::: GIVEN INFORMATION

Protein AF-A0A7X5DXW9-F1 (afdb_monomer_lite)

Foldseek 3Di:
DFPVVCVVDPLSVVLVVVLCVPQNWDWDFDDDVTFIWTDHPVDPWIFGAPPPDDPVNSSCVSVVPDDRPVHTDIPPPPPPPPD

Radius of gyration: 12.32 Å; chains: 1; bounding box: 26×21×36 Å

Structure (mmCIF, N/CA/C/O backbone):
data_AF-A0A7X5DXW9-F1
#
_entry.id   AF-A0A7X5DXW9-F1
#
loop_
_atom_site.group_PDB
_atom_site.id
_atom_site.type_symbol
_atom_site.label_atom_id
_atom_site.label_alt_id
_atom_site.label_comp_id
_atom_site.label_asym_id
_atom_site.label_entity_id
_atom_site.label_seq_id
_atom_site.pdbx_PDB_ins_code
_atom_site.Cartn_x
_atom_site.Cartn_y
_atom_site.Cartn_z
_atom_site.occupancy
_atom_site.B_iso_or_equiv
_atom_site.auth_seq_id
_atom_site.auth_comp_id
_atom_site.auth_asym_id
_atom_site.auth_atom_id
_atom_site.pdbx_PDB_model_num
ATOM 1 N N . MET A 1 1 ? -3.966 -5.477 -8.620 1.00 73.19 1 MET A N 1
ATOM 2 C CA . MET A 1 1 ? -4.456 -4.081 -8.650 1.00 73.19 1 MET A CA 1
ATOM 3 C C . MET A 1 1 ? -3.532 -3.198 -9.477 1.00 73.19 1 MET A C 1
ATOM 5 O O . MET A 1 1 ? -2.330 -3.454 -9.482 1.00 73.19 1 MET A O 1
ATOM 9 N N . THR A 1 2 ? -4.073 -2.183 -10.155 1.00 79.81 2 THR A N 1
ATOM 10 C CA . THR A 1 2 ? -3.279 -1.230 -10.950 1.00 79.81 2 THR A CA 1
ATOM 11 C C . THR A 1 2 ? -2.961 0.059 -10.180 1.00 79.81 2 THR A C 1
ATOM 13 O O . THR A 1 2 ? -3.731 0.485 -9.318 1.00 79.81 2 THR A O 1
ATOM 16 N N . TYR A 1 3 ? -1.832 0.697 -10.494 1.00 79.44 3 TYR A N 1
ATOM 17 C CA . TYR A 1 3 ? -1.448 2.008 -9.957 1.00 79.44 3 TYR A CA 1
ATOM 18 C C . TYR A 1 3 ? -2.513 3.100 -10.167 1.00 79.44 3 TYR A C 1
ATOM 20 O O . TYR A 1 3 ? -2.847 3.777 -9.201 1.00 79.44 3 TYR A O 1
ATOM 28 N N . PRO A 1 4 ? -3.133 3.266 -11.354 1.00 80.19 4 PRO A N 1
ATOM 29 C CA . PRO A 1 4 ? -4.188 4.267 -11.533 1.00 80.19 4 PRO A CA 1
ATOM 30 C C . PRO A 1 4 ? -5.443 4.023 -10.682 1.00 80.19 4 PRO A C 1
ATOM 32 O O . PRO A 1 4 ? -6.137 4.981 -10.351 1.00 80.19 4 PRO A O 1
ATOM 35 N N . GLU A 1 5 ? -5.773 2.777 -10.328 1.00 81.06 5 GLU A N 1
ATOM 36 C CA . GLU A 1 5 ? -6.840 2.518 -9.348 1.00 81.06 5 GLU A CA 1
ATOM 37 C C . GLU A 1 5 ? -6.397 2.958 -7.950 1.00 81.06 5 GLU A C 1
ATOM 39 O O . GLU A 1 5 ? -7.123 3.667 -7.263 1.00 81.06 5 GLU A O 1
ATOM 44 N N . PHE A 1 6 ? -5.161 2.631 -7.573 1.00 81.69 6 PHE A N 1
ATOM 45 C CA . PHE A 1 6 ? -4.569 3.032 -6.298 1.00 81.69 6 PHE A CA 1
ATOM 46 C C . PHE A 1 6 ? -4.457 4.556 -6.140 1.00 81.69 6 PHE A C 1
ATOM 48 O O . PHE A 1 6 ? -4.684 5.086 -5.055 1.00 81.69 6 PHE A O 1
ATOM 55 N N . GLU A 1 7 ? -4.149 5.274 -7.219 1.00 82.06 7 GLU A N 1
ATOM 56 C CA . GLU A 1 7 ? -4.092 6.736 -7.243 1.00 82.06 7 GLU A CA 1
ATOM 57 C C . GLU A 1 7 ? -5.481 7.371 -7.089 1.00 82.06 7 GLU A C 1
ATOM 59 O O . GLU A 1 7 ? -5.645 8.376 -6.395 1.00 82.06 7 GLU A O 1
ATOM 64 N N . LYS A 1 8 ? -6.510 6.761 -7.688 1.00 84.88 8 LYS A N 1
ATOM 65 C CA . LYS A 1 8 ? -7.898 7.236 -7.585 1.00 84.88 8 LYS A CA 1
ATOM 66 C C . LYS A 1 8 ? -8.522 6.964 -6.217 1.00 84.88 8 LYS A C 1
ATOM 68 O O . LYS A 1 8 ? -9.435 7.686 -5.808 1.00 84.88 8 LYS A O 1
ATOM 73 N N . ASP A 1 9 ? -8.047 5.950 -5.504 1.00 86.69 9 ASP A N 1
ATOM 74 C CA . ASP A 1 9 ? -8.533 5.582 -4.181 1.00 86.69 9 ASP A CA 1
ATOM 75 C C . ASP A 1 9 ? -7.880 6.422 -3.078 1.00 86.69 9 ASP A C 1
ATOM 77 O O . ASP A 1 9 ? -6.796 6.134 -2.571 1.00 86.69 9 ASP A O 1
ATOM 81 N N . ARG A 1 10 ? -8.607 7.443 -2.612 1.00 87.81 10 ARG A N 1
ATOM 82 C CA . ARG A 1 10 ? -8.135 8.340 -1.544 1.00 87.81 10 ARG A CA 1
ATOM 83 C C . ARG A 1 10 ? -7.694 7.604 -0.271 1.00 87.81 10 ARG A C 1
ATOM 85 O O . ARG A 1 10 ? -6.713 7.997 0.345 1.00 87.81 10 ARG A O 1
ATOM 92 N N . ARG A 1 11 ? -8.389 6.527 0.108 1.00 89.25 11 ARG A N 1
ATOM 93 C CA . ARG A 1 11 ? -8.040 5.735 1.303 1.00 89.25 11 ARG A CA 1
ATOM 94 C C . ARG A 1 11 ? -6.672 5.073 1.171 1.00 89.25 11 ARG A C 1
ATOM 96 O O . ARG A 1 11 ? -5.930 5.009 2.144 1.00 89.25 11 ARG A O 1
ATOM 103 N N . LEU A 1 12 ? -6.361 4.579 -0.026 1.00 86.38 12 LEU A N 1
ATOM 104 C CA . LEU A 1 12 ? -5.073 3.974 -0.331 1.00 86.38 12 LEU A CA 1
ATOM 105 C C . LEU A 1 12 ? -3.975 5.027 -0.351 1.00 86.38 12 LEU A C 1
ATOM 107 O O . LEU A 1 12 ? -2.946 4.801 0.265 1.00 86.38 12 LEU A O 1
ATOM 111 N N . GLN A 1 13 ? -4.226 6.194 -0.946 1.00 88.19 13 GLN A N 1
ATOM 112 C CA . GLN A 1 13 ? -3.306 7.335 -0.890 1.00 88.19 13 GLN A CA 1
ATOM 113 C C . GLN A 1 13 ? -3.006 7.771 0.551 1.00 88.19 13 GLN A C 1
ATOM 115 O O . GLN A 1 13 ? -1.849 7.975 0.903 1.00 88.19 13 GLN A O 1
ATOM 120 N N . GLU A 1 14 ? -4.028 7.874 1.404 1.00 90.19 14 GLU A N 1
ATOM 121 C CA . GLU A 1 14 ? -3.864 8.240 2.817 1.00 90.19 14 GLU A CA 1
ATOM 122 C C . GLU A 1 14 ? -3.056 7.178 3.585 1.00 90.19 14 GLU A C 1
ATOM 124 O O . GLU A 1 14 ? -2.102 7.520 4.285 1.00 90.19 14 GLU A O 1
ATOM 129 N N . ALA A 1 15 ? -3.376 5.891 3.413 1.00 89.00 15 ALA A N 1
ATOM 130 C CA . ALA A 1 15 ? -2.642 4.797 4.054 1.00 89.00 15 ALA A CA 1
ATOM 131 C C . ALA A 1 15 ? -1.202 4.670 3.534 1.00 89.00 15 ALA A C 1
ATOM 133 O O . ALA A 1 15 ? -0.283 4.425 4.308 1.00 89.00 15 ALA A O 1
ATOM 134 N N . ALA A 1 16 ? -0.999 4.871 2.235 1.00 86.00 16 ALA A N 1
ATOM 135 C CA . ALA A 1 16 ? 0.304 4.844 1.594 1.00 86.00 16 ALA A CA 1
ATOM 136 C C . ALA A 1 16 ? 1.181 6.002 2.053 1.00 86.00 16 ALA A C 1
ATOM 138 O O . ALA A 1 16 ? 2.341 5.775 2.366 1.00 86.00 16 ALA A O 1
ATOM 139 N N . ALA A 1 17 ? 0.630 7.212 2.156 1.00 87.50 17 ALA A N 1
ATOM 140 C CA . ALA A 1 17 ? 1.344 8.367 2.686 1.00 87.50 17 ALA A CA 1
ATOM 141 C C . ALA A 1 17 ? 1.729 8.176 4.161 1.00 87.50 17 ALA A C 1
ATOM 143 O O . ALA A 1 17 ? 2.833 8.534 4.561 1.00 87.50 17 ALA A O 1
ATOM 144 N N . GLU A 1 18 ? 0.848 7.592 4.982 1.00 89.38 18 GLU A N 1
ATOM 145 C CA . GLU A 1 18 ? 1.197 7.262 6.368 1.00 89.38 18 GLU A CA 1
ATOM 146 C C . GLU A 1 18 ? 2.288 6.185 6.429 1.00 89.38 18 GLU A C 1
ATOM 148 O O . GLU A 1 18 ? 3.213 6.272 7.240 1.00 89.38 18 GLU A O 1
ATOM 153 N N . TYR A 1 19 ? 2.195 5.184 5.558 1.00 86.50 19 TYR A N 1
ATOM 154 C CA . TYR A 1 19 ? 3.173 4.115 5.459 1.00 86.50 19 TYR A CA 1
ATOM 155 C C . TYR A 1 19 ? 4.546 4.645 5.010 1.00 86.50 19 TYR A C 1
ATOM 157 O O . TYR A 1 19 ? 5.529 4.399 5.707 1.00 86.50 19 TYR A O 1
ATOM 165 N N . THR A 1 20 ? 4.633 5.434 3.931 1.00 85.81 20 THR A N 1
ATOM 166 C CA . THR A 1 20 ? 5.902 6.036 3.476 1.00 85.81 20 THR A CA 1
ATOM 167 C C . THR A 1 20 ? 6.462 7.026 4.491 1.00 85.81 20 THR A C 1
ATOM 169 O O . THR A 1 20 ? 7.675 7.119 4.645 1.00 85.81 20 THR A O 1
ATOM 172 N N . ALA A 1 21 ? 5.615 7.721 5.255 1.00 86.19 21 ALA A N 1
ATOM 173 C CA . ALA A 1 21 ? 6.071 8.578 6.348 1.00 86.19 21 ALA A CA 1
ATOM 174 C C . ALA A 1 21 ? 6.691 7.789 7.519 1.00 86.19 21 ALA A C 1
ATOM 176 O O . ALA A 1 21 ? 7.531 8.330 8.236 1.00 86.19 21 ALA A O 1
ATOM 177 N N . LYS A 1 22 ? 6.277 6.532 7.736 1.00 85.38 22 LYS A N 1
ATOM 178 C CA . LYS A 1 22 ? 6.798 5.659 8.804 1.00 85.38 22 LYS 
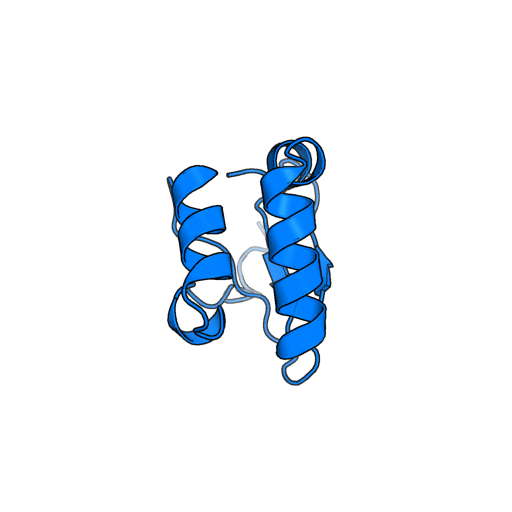A CA 1
ATOM 179 C C . LYS A 1 22 ? 8.010 4.839 8.372 1.00 85.38 22 LYS A C 1
ATOM 181 O O . LYS A 1 22 ? 8.960 4.731 9.140 1.00 85.38 22 LYS A O 1
ATOM 186 N N . PHE A 1 23 ? 7.943 4.233 7.190 1.00 81.69 23 PHE A N 1
ATOM 187 C CA . PHE A 1 23 ? 8.914 3.250 6.703 1.00 81.69 23 PHE A CA 1
ATOM 188 C C . PHE A 1 23 ? 9.837 3.794 5.604 1.00 81.69 23 PHE A C 1
ATOM 190 O O . PHE A 1 23 ? 10.819 3.139 5.275 1.00 81.69 23 PHE A O 1
ATOM 197 N N . GLY A 1 24 ? 9.557 4.979 5.055 1.00 81.31 24 GLY A N 1
ATOM 198 C CA . GLY A 1 24 ? 10.250 5.497 3.874 1.00 81.31 24 GLY A CA 1
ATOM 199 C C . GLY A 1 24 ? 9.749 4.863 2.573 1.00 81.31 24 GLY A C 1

::::::

[DIRECTIONS] Reproduce the lines of the entries above from the one with "Radius of gyration: 12.32" to the one with "ATOM 1 N N .", both included, exactly and without any other line.

[TASK RESPONSE]
Radius of gyration: 12.32 Å; chains: 1; bounding box: 26×21×36 Å

Structure (mmCIF, N/CA/C/O backbone):
data_AF-A0A7X5DXW9-F1
#
_entry.id   AF-A0A7X5DXW9-F1
#
loop_
_atom_site.group_PDB
_atom_site.id
_atom_site.type_symbol
_atom_site.label_atom_id
_atom_site.label_alt_id
_atom_site.label_comp_id
_atom_site.label_asym_id
_atom_site.label_entity_id
_atom_site.label_seq_id
_atom_site.pdbx_PDB_ins_code
_atom_site.Cartn_x
_atom_site.Cartn_y
_atom_site.Cartn_z
_atom_site.occupancy
_atom_site.B_iso_or_equiv
_atom_site.auth_seq_id
_atom_site.auth_comp_id
_atom_site.auth_asym_id
_atom_site.auth_atom_id
_atom_site.pdbx_PDB_model_num
ATOM 1 N N . MET A 1 1 ? -3.966 -5.477 -8.620 1.00 73.19 1 MET A N 1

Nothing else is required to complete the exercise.